Pour construire les vôtres, partez de votre carte d’exposition et traitez d’abord les métiers les plus touchés. Nommez le poste d’arrivée, même s’il n’existe pas encore chez vous. Limitez l’écart à deux ou trois compétences, au-delà la passerelle devient une reconversion et vous perdrez le collaborateur en route. Chiffrez la durée et le coût de la formation, puis annoncez les deux. Sans ces éléments, votre salarié entend qu’il devra évoluer sans savoir vers quoi.
Levier n°5 : utiliser l’entretien de parcours professionnel comme outil de rétention
La loi du 24 octobre 2025 a remplacé l’entretien professionnel par l’entretien de parcours professionnel. Le rendez-vous aborde désormais les besoins de formation, les souhaits de mobilité interne et les perspectives de reconversion. Vous disposez d’un cadre légal pour la gestion des parcours de vos collaborateurs, à date connue.
Toutefois, la réforme allonge la périodicité. L’entretien passe de tous les deux à tous les quatre ans, et l’état des lieux récapitulatif de six à huit ans. Mais l’adoption de l’IA a triplé en deux ans dans les entreprises françaises. Le rythme légal de gestion des parcours se désynchronise du rythme des compétences. Un point annuel court permet de combler cet écart.
Les 3 erreurs qui font partir vos hauts potentiels
- Réserver l’IA à une équipe pilote. Le pilote est utile, mais s’il dure un an, les autres services comprennent que leur métier passe après.
- Recruter à l’extérieur le profil qui vous manque. Vous payez la rareté du marché, puis six mois d’intégration. Et le collaborateur qui occupait ce périmètre depuis cinq ans apprend qu’on ne lui a pas proposé le poste. Il en tire la seule conclusion possible sur ses perspectives chez vous.
- Annoncer la transformation avant d’avoir préparé les parcours. Vos managers se retrouvent en première ligne sans réponse à donner. Pendant ces mois de flottement, ceux qui ont des options s’en servent.
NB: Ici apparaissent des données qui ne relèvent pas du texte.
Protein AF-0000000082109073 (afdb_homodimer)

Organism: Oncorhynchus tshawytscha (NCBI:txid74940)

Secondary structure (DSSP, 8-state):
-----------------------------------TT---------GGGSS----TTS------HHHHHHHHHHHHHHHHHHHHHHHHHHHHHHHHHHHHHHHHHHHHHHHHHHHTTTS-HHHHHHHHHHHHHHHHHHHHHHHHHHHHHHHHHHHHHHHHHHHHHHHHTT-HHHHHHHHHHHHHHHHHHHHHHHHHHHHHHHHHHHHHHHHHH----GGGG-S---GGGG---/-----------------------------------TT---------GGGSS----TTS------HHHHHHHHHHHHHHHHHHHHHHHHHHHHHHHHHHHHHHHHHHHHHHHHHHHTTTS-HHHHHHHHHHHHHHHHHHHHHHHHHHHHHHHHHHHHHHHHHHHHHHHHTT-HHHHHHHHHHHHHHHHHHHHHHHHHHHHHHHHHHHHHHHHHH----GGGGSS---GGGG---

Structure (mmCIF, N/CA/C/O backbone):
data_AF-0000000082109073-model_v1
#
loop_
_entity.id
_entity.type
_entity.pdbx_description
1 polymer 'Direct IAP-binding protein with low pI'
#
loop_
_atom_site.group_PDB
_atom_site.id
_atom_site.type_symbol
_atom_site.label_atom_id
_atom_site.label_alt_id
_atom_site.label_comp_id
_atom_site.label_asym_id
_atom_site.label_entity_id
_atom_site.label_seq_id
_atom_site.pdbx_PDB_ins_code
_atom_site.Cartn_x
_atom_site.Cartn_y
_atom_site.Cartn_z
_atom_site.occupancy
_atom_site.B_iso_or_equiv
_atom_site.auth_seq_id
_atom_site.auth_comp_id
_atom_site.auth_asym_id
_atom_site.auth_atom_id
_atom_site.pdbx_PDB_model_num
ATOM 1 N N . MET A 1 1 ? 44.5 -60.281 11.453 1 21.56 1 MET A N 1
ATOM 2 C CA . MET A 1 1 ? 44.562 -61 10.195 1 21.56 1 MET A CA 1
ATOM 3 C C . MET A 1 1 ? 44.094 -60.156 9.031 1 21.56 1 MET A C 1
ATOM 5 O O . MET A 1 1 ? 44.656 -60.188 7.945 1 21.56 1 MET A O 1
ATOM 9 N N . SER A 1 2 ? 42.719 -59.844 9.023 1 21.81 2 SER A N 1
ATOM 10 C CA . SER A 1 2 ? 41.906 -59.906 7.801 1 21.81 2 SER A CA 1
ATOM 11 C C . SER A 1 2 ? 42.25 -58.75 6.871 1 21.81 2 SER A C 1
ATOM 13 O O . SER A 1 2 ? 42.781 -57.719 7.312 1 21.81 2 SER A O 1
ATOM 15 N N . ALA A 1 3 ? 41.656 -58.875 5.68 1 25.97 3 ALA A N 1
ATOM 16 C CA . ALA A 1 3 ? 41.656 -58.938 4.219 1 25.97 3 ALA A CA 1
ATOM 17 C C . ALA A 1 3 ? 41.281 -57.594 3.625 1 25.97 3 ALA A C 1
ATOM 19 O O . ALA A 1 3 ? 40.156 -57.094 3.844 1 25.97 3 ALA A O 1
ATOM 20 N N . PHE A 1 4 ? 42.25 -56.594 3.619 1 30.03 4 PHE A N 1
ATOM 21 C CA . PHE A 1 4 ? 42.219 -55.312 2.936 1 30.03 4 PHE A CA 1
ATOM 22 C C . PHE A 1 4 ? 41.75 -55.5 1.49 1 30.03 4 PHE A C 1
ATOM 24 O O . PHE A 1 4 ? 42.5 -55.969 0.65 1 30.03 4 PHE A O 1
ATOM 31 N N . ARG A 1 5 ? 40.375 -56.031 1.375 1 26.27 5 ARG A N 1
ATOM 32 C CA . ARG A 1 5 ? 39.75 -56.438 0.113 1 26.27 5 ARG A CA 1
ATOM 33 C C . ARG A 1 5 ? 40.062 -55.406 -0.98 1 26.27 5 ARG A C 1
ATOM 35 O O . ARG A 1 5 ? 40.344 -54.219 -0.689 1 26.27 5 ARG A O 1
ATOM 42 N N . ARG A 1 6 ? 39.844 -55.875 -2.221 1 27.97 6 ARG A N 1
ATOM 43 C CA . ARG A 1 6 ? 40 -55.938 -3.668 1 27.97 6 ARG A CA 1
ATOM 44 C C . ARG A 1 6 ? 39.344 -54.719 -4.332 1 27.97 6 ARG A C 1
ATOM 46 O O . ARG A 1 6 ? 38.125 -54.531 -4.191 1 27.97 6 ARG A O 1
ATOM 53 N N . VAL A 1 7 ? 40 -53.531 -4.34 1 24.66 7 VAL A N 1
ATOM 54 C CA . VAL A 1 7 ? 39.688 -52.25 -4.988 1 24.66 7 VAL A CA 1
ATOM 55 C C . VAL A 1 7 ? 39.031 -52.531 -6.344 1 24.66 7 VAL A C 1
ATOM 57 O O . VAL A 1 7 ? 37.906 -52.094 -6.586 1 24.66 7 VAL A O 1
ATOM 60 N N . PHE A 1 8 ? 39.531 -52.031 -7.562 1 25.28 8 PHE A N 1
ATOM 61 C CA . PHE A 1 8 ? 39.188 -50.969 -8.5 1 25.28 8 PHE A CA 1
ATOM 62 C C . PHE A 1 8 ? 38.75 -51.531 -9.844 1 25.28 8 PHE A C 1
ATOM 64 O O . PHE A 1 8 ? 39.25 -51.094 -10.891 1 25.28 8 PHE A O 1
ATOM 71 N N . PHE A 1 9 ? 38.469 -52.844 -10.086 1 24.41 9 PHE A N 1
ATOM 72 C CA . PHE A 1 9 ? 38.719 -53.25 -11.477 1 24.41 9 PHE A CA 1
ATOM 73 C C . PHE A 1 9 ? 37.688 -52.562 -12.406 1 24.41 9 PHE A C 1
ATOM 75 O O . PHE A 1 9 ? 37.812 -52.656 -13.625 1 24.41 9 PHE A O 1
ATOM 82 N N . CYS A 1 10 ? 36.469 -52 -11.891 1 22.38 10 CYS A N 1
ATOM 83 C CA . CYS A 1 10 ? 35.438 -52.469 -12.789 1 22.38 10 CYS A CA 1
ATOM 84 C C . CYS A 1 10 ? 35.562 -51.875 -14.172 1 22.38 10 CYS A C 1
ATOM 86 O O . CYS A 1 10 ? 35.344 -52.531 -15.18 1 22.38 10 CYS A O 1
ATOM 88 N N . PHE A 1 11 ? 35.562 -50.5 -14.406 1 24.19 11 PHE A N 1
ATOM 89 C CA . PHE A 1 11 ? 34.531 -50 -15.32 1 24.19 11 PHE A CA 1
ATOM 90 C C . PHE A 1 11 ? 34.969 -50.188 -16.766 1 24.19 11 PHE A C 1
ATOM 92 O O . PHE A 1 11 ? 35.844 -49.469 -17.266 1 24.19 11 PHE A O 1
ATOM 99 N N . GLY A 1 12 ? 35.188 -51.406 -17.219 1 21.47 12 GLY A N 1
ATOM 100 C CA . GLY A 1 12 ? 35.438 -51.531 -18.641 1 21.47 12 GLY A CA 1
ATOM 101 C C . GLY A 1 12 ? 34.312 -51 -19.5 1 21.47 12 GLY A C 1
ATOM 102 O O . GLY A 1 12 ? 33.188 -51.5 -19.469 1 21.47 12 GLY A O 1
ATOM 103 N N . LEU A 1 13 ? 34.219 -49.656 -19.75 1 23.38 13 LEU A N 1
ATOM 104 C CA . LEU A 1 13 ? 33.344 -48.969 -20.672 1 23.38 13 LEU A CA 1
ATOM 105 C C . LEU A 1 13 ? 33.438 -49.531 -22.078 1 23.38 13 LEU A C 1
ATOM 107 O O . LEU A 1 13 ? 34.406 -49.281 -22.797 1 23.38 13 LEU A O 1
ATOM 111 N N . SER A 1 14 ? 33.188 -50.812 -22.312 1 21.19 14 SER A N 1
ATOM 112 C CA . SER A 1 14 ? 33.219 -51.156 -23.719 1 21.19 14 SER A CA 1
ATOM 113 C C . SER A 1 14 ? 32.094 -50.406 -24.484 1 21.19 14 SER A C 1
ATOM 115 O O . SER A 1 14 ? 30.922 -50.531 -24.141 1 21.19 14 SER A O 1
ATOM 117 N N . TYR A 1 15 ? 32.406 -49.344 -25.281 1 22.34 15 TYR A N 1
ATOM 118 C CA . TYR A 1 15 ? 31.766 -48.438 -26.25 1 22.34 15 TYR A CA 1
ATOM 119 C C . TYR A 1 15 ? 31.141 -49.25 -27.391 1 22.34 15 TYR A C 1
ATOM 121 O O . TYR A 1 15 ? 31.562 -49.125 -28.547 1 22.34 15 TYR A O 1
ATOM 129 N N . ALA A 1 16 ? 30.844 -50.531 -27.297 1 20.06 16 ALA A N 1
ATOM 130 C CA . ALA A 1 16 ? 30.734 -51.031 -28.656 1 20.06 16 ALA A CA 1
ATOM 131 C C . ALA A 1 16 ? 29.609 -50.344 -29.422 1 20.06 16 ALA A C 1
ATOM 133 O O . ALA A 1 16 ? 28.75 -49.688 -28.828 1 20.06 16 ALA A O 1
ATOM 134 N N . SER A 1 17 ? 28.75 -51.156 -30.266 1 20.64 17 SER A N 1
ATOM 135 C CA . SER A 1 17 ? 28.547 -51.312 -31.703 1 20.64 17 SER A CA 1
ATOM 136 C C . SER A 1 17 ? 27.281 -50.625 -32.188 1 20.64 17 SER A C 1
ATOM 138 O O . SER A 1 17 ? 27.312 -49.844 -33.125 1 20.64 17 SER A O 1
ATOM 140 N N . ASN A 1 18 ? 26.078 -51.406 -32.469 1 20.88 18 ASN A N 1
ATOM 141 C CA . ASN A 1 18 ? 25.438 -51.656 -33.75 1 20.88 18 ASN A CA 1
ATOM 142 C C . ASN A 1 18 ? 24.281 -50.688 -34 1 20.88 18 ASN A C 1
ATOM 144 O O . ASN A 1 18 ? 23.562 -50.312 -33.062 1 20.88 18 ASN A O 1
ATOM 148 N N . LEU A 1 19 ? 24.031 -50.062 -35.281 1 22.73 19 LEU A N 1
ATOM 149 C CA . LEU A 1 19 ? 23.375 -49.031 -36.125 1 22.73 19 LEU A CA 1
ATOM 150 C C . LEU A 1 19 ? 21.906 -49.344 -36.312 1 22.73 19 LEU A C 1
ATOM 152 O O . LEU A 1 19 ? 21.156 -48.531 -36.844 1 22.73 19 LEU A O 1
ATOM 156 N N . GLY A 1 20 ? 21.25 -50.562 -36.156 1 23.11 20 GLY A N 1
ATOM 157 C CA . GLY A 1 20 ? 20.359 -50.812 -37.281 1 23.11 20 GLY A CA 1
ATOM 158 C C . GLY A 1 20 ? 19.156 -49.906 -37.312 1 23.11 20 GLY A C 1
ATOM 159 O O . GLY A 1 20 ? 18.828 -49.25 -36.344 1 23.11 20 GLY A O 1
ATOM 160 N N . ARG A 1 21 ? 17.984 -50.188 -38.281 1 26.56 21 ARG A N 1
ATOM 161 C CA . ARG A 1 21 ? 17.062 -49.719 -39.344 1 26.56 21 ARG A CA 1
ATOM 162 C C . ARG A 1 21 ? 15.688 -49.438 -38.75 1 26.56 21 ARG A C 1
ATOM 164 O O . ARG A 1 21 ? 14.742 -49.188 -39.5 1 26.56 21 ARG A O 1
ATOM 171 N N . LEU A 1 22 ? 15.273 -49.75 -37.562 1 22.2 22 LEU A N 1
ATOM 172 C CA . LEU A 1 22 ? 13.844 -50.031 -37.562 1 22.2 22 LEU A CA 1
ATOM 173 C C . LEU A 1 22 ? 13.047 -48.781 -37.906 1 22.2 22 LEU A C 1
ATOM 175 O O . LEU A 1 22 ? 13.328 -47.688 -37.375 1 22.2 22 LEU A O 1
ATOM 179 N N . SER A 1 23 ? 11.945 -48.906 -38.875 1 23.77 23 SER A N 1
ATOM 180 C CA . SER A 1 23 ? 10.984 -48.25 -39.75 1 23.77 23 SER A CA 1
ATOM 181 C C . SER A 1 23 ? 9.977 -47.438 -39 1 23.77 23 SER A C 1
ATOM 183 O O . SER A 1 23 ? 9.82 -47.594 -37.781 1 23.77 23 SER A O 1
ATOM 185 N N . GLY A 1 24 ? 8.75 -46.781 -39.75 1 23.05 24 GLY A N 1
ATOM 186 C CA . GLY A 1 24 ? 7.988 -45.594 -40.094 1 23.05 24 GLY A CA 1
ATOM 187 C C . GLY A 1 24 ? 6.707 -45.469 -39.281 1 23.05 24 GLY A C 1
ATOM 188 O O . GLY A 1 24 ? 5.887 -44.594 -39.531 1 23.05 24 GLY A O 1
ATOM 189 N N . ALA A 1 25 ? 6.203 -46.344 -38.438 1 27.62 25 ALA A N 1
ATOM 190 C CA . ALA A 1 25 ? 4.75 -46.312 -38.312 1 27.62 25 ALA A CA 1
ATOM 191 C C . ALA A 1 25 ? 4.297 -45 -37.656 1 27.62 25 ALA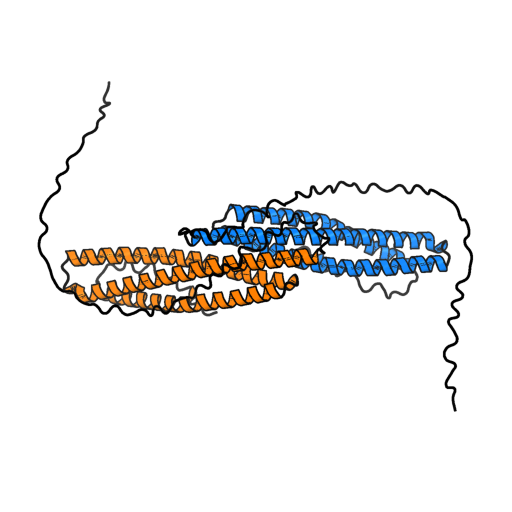 A C 1
ATOM 193 O O . ALA A 1 25 ? 4.812 -44.594 -36.625 1 27.62 25 ALA A O 1
ATOM 194 N N . LEU A 1 26 ? 3.547 -44.156 -38.5 1 25.09 26 LEU A N 1
ATOM 195 C CA . LEU A 1 26 ? 2.846 -42.875 -38.531 1 25.09 26 LEU A CA 1
ATOM 196 C C . LEU A 1 26 ? 1.746 -42.844 -37.469 1 25.09 26 LEU A C 1
ATOM 198 O O . LEU A 1 26 ? 0.634 -43.312 -37.719 1 25.09 26 LEU A O 1
ATOM 202 N N . VAL A 1 27 ? 1.82 -43.438 -36.344 1 26.58 27 VAL A N 1
ATOM 203 C CA . VAL A 1 27 ? 0.56 -43.375 -35.594 1 26.58 27 VAL A CA 1
ATOM 204 C C . VAL A 1 27 ? 0.154 -41.906 -35.406 1 26.58 27 VAL A C 1
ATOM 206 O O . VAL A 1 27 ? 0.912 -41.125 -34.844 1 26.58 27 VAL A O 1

Au-delà de l’intelligence artificielle
Ces leviers ne concernent pas que l’IA. Un logiciel de gestion qui change, une norme réglementaire qui tombe, une chaîne de production qui se réorganise : chaque fois, les mêmes tâches disparaissent et les mêmes questions arrivent chez vos salariés.
La transition écologique, la mise en conformité réglementaire ou l’automatisation industrielle demandent le même travail préalable. Diagnostiquer avec ceux qui occupent les postes, former largement et précisément, laisser du temps pour apprendre, organiser les passerelles possibles puis nommer les trajectoires en entretien.
Ce qui change d’une transformation à l’autre, c’est la vitesse. Le reste se joue toujours au même endroit : vos salariés partent quand ils cessent de voir leur place dans la suite de l’histoire.
* Insee Première n° 2120, juillet 2026, enquête TIC-entreprises 2025 : environ 194 000 entreprises de 10 salariés ou plus des secteurs marchands hors agriculture, finance et assurance, employant 13,5 millions de salariés.
** « IA, Gen Z, transparence : ces défis qui attendent candidats et recruteurs en 2026 », Hellowork, réalisée du 7 avril au 21 mai 2025 auprès de 2 247 candidats (dont 289 âgés de 16 à 29 ans) et de 489 professionnels des ressources humaines.